INSTRUCTIONS FOR THE TASK — When you reach the line with "ATOM 195 C CA" in the data below, begin printing lines exactly, and stop once the line with "ATOM 213 O O" has been printed.
- - -
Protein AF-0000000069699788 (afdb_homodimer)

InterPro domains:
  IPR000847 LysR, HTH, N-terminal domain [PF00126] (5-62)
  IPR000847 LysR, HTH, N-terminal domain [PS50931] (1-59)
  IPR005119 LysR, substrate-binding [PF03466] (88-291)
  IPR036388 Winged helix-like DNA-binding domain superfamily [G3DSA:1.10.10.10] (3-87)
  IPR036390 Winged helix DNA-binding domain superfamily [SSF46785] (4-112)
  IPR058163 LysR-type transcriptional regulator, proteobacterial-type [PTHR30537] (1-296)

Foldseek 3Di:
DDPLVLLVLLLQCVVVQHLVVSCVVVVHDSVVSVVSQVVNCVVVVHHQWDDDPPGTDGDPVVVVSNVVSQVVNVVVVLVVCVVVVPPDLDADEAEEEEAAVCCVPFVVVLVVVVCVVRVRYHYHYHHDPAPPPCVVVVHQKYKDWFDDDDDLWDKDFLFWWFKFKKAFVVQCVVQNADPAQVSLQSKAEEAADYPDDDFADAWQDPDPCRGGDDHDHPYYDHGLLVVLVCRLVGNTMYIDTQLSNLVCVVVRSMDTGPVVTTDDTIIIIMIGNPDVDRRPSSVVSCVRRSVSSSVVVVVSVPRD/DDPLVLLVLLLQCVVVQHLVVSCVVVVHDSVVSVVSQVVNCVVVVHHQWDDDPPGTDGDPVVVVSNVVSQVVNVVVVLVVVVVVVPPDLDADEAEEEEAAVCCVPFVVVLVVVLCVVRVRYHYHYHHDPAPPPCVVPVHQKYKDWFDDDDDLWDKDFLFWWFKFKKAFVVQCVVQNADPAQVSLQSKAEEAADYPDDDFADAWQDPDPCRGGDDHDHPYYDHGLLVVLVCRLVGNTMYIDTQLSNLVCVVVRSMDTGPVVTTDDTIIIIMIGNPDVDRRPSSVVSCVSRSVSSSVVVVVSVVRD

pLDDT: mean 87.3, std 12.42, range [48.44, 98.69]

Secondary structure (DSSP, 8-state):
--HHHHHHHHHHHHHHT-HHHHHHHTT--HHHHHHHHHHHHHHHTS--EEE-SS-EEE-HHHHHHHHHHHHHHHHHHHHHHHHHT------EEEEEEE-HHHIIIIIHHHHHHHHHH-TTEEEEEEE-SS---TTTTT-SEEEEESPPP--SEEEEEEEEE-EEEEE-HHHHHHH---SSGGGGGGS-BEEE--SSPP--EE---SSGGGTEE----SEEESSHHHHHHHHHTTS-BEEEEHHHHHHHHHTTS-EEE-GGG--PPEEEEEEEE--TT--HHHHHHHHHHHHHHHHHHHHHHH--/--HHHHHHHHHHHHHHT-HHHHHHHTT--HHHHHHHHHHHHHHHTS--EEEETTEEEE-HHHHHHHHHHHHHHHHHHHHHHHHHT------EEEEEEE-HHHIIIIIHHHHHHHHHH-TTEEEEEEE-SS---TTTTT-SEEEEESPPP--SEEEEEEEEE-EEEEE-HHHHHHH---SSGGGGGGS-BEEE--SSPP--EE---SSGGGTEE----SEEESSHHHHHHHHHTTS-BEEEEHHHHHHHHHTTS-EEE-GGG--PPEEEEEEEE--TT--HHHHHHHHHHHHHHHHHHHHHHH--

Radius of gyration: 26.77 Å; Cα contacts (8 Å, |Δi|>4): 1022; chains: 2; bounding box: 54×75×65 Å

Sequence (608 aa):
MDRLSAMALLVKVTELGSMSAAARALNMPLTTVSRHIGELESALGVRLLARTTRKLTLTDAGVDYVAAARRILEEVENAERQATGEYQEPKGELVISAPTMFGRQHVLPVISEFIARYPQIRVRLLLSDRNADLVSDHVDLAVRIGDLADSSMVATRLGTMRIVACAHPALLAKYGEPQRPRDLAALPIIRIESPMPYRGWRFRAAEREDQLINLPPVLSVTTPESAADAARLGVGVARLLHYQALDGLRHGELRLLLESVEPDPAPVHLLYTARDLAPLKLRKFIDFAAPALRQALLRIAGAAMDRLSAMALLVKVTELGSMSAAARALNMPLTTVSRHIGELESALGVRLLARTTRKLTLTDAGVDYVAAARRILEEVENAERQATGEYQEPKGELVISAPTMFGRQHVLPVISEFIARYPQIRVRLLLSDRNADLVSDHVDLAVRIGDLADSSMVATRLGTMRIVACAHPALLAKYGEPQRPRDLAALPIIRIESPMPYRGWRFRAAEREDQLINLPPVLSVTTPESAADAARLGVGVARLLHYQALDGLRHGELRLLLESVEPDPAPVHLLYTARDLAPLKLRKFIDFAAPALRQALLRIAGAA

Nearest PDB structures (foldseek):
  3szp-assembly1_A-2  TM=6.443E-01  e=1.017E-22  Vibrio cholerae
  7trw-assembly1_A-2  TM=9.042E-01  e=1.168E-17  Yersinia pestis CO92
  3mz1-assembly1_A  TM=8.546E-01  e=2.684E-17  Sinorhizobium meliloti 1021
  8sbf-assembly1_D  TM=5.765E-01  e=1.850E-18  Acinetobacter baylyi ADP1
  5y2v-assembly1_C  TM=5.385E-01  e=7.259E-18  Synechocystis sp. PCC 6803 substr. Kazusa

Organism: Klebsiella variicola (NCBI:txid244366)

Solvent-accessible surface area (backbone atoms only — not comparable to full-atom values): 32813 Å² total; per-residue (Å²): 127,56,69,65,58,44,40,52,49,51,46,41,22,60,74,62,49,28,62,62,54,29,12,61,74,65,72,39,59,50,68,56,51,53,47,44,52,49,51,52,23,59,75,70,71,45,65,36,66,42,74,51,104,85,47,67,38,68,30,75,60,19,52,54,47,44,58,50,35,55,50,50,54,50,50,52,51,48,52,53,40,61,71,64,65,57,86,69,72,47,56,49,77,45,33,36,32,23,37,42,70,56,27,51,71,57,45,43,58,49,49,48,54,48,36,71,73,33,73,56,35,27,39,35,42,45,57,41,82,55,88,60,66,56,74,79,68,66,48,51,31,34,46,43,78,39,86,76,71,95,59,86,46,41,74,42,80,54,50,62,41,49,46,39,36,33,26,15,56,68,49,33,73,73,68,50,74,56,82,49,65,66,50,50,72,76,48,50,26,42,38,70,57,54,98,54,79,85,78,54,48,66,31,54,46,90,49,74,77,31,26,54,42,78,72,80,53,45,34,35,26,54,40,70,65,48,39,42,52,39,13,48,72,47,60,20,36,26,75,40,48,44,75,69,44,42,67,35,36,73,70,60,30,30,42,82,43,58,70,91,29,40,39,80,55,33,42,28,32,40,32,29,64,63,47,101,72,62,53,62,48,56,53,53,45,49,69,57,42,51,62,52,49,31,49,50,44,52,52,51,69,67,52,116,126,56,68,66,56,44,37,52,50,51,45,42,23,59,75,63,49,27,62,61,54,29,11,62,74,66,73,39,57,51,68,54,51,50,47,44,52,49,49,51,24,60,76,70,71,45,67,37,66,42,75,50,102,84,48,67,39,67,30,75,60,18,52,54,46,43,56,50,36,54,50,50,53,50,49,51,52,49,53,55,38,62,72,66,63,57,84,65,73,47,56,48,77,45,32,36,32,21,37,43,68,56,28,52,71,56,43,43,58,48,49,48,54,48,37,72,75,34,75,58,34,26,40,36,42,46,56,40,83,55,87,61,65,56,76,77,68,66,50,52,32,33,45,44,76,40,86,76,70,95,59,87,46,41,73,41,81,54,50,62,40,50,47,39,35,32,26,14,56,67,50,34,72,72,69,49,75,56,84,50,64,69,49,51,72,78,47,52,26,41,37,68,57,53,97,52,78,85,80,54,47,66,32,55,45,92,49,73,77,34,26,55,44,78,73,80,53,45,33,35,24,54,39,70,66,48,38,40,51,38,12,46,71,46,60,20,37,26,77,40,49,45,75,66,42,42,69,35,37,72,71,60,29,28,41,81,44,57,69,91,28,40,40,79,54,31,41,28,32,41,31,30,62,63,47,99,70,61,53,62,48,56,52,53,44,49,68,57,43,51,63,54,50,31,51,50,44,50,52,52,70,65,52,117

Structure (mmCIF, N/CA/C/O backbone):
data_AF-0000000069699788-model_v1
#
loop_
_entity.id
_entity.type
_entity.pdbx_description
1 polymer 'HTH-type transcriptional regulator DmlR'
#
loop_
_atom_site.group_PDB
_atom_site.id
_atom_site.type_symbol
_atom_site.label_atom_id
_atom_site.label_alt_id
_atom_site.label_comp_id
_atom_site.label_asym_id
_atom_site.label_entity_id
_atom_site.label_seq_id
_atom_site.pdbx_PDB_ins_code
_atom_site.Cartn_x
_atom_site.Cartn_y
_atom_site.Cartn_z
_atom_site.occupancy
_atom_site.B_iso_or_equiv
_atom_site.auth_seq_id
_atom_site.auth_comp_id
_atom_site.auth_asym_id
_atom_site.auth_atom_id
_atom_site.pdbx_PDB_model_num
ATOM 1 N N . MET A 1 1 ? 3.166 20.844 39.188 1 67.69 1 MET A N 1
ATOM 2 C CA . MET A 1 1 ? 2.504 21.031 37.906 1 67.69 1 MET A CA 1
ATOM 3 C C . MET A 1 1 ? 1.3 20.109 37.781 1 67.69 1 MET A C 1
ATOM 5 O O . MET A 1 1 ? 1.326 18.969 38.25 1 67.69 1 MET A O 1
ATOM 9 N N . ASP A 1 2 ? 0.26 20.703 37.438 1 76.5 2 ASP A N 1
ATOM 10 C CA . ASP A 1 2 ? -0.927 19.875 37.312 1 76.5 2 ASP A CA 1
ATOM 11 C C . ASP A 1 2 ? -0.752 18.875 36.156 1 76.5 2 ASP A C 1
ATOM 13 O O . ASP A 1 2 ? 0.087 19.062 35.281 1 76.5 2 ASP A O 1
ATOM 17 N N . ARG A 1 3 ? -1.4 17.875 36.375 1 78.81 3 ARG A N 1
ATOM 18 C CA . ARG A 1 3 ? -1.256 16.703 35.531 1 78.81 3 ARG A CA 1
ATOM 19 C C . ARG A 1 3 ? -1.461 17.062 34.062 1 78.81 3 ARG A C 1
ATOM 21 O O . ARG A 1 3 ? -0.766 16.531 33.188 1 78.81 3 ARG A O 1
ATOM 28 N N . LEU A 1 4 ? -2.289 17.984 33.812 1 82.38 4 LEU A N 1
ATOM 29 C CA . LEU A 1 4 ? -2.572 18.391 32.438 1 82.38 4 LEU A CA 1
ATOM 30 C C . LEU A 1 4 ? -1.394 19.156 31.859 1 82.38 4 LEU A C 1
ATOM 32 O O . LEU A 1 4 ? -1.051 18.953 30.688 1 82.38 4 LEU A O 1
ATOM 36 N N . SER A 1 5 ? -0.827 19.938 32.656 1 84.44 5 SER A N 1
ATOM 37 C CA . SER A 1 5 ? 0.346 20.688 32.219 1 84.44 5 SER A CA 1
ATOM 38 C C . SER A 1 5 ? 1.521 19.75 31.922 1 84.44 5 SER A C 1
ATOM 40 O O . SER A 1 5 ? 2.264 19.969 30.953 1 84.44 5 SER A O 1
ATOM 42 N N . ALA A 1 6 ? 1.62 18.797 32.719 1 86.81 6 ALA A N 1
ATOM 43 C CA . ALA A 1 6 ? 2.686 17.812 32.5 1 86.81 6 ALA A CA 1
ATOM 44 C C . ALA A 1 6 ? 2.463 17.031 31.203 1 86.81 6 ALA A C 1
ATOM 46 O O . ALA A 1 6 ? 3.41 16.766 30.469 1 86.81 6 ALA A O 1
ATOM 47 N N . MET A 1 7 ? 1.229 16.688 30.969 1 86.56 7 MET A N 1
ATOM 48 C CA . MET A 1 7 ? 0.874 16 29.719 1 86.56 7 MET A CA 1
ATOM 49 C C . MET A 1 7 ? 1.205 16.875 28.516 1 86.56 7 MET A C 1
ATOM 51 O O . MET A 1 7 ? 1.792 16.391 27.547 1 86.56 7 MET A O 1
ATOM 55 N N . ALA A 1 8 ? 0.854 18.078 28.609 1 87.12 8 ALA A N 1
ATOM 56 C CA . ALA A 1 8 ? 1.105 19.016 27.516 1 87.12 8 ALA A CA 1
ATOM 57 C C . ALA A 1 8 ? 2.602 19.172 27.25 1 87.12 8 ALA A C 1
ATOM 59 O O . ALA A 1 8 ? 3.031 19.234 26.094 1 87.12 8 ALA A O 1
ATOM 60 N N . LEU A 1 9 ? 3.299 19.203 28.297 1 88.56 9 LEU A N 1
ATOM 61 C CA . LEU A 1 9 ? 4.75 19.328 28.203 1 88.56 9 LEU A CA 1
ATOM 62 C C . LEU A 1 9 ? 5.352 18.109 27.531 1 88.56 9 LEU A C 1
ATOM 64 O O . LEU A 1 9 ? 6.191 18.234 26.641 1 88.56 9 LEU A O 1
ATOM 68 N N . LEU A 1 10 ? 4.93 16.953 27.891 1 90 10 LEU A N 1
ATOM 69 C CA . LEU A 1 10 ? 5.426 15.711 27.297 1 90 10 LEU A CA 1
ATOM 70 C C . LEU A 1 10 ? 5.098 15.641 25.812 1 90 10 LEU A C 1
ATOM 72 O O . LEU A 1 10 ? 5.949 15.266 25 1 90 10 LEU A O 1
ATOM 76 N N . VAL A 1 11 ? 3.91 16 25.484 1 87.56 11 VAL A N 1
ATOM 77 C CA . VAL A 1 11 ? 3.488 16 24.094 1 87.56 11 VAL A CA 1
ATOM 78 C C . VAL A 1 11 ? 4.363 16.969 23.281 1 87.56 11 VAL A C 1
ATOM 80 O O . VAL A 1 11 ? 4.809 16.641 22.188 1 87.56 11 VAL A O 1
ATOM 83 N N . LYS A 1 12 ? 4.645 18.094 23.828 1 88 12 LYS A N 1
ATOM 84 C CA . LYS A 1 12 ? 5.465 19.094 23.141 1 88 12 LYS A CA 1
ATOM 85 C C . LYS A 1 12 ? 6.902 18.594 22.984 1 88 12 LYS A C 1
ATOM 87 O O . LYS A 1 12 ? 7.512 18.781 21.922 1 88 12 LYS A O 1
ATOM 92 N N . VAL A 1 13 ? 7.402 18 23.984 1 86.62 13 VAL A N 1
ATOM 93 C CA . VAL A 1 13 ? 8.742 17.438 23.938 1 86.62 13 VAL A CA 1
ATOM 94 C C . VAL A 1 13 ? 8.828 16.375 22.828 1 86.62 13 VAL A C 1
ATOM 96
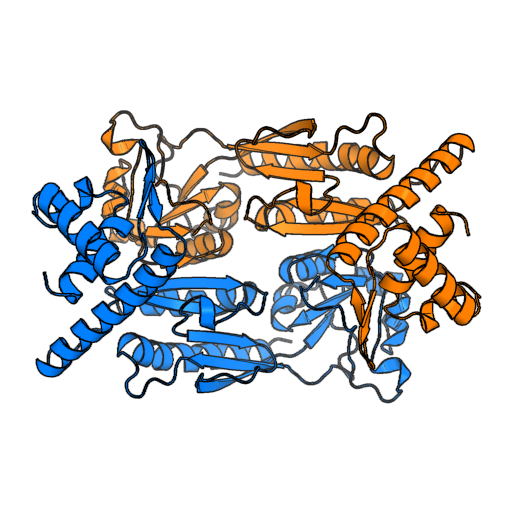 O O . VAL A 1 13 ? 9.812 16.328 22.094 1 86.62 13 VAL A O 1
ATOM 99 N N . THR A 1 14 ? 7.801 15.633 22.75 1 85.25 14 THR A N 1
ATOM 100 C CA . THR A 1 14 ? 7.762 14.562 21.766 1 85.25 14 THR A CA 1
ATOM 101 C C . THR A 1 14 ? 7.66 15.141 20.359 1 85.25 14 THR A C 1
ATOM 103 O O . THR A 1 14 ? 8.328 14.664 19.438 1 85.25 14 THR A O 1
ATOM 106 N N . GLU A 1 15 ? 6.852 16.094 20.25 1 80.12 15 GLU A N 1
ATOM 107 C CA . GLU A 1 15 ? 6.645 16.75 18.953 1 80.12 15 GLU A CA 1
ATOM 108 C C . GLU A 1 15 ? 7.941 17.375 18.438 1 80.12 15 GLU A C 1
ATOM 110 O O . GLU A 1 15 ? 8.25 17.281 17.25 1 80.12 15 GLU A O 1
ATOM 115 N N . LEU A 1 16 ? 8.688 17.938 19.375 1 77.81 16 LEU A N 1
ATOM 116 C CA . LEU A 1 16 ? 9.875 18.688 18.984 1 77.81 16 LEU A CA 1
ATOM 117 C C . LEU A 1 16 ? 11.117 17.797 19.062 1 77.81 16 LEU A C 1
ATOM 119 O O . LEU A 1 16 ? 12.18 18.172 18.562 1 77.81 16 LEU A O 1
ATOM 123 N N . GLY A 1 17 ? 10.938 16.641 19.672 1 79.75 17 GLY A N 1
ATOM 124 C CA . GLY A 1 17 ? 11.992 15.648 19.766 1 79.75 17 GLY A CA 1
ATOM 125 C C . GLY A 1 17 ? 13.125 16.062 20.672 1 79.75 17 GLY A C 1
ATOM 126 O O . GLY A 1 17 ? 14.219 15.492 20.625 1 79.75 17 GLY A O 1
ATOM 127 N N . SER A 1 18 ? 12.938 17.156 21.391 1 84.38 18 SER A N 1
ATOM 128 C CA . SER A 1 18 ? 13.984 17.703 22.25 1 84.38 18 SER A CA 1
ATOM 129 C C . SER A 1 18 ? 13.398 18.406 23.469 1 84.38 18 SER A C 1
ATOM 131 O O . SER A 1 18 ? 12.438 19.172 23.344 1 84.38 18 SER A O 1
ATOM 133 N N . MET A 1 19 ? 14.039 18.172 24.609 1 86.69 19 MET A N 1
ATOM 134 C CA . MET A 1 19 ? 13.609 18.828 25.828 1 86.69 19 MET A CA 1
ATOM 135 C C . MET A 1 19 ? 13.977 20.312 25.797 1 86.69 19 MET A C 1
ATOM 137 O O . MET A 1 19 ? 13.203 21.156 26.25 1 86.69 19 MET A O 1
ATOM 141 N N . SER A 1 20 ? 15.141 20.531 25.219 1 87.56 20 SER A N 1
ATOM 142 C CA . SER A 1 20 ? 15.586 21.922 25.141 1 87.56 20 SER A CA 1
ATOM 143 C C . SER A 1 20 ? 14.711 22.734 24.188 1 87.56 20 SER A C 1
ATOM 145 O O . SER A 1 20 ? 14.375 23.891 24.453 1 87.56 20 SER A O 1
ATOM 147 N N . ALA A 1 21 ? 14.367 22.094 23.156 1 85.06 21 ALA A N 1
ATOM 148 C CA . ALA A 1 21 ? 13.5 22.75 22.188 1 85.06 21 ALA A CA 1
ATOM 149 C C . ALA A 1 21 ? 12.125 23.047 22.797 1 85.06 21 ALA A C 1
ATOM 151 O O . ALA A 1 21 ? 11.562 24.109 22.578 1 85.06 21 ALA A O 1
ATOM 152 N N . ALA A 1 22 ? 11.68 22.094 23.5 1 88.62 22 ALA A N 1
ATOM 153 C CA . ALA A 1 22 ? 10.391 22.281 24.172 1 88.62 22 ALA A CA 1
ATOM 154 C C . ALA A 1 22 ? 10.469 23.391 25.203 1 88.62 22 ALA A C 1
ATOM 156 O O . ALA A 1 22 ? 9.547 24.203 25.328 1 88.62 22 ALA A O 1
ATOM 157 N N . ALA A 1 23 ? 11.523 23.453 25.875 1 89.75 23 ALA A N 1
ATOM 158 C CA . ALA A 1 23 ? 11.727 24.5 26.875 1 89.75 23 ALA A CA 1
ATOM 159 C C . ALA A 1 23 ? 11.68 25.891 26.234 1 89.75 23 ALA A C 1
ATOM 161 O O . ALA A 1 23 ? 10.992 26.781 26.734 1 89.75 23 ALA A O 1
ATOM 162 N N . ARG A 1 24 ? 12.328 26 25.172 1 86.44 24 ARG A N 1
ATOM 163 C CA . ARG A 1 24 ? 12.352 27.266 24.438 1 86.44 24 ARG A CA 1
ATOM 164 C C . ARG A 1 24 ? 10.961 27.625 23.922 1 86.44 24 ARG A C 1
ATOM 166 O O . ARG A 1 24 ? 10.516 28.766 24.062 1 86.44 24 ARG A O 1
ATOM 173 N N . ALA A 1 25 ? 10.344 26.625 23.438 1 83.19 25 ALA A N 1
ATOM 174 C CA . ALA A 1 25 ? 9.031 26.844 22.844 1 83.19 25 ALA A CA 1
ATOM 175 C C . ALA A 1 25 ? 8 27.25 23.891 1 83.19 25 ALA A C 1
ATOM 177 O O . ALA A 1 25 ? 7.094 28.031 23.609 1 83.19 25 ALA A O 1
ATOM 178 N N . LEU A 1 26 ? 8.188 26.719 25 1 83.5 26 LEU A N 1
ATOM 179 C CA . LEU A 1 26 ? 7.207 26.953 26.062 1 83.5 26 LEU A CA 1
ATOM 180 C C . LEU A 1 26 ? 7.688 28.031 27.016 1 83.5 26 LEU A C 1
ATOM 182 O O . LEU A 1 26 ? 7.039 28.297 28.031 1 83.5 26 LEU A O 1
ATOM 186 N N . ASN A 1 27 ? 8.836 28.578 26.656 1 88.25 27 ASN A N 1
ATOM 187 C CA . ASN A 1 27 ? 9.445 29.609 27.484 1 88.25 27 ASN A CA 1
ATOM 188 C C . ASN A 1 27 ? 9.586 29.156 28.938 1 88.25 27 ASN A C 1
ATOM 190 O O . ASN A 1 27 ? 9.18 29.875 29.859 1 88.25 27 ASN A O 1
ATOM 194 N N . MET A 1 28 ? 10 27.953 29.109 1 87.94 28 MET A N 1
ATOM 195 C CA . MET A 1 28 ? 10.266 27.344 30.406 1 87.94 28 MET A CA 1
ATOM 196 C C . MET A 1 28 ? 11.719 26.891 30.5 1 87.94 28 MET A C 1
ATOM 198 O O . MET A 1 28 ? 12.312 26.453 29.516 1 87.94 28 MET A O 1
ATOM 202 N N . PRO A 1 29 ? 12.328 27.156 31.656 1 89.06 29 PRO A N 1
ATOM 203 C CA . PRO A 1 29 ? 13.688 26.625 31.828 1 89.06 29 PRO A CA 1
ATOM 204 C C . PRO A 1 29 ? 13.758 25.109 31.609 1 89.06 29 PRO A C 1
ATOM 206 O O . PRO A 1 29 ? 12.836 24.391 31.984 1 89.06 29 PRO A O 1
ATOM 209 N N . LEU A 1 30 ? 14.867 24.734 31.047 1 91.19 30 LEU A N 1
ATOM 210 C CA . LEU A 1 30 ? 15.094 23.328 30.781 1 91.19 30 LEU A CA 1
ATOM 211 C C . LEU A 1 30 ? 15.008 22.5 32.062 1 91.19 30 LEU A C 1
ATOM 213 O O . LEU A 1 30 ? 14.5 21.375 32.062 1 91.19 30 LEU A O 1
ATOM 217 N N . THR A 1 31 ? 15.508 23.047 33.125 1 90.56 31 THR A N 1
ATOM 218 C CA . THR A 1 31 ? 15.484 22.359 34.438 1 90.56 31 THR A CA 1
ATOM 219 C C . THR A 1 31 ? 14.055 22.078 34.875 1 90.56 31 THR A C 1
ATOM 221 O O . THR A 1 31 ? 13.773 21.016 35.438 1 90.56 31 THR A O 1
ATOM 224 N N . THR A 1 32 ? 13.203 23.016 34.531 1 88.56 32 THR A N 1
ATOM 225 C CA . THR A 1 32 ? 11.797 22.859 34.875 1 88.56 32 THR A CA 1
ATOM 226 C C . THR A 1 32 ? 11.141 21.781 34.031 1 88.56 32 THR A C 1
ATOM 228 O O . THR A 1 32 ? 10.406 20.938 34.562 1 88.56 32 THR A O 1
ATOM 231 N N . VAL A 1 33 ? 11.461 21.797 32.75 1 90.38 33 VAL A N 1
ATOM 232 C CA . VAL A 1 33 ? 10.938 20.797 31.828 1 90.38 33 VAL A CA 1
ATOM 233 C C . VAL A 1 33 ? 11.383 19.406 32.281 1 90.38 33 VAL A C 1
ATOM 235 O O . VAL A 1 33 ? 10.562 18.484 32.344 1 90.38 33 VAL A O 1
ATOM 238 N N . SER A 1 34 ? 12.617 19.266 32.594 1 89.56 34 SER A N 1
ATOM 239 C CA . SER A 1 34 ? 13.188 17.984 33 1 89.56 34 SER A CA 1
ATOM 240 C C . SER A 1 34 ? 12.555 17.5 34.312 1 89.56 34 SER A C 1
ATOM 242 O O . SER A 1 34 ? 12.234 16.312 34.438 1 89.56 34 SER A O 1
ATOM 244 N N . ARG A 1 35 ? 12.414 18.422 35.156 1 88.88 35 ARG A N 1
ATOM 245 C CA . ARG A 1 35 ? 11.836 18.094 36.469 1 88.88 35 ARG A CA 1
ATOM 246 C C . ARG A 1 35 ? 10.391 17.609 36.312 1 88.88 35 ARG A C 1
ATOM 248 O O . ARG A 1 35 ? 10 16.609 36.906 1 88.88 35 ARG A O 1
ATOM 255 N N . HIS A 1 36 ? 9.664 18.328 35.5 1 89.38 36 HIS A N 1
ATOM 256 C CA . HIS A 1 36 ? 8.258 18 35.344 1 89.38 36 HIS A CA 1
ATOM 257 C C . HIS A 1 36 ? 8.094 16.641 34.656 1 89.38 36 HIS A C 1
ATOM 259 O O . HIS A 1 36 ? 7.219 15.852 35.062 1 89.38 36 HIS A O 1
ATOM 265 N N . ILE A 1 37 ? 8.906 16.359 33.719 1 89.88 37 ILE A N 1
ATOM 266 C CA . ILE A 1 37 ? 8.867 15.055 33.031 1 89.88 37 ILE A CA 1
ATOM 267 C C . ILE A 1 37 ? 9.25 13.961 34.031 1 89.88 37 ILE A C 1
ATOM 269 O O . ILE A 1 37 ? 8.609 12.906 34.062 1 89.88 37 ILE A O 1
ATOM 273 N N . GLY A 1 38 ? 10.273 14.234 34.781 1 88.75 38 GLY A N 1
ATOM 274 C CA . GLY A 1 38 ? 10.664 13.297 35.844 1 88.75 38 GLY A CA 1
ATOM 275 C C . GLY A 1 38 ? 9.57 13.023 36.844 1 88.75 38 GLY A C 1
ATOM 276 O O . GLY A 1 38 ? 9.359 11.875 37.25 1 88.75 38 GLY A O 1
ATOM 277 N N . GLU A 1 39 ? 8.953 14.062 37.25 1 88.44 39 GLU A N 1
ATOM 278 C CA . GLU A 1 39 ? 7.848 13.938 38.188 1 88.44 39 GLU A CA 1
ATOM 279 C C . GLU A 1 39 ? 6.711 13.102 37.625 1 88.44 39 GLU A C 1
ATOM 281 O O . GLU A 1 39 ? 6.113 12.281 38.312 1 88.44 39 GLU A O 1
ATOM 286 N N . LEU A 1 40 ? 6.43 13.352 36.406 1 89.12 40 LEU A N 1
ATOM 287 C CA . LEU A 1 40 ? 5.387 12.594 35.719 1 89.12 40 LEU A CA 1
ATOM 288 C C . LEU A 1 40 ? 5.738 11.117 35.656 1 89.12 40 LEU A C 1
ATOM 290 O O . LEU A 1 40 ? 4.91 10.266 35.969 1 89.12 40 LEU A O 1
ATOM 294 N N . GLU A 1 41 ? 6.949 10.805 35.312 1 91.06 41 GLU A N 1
- - -
SOLUTION TO THIS EXERCISE —
ATOM 195 C CA . MET A 1 28 ? 10.266 27.344 30.406 1 87.94 28 MET A CA 1
ATOM 196 C C . MET A 1 28 ? 11.719 26.891 30.5 1 87.94 28 MET A C 1
ATOM 198 O O . MET A 1 28 ? 12.312 26.453 29.516 1 87.94 28 MET A O 1
ATOM 202 N N . PRO A 1 29 ? 12.328 27.156 31.656 1 89.06 29 PRO A N 1
ATOM 203 C CA . PRO A 1 29 ? 13.688 26.625 31.828 1 89.06 29 PRO A CA 1
ATOM 204 C C . PRO A 1 29 ? 13.758 25.109 31.609 1 89.06 29 PRO A C 1
ATOM 206 O O . PRO A 1 29 ? 12.836 24.391 31.984 1 89.06 29 PRO A O 1
ATOM 209 N N . LEU A 1 30 ? 14.867 24.734 31.047 1 91.19 30 LEU A N 1
ATOM 210 C CA . LEU A 1 30 ? 15.094 23.328 30.781 1 91.19 30 LEU A CA 1
ATOM 211 C C . LEU A 1 30 ? 15.008 22.5 32.062 1 91.19 30 LEU A C 1
ATOM 213 O O . LEU A 1 30 ? 14.5 21.375 32.062 1 91.19 30 LEU A O 1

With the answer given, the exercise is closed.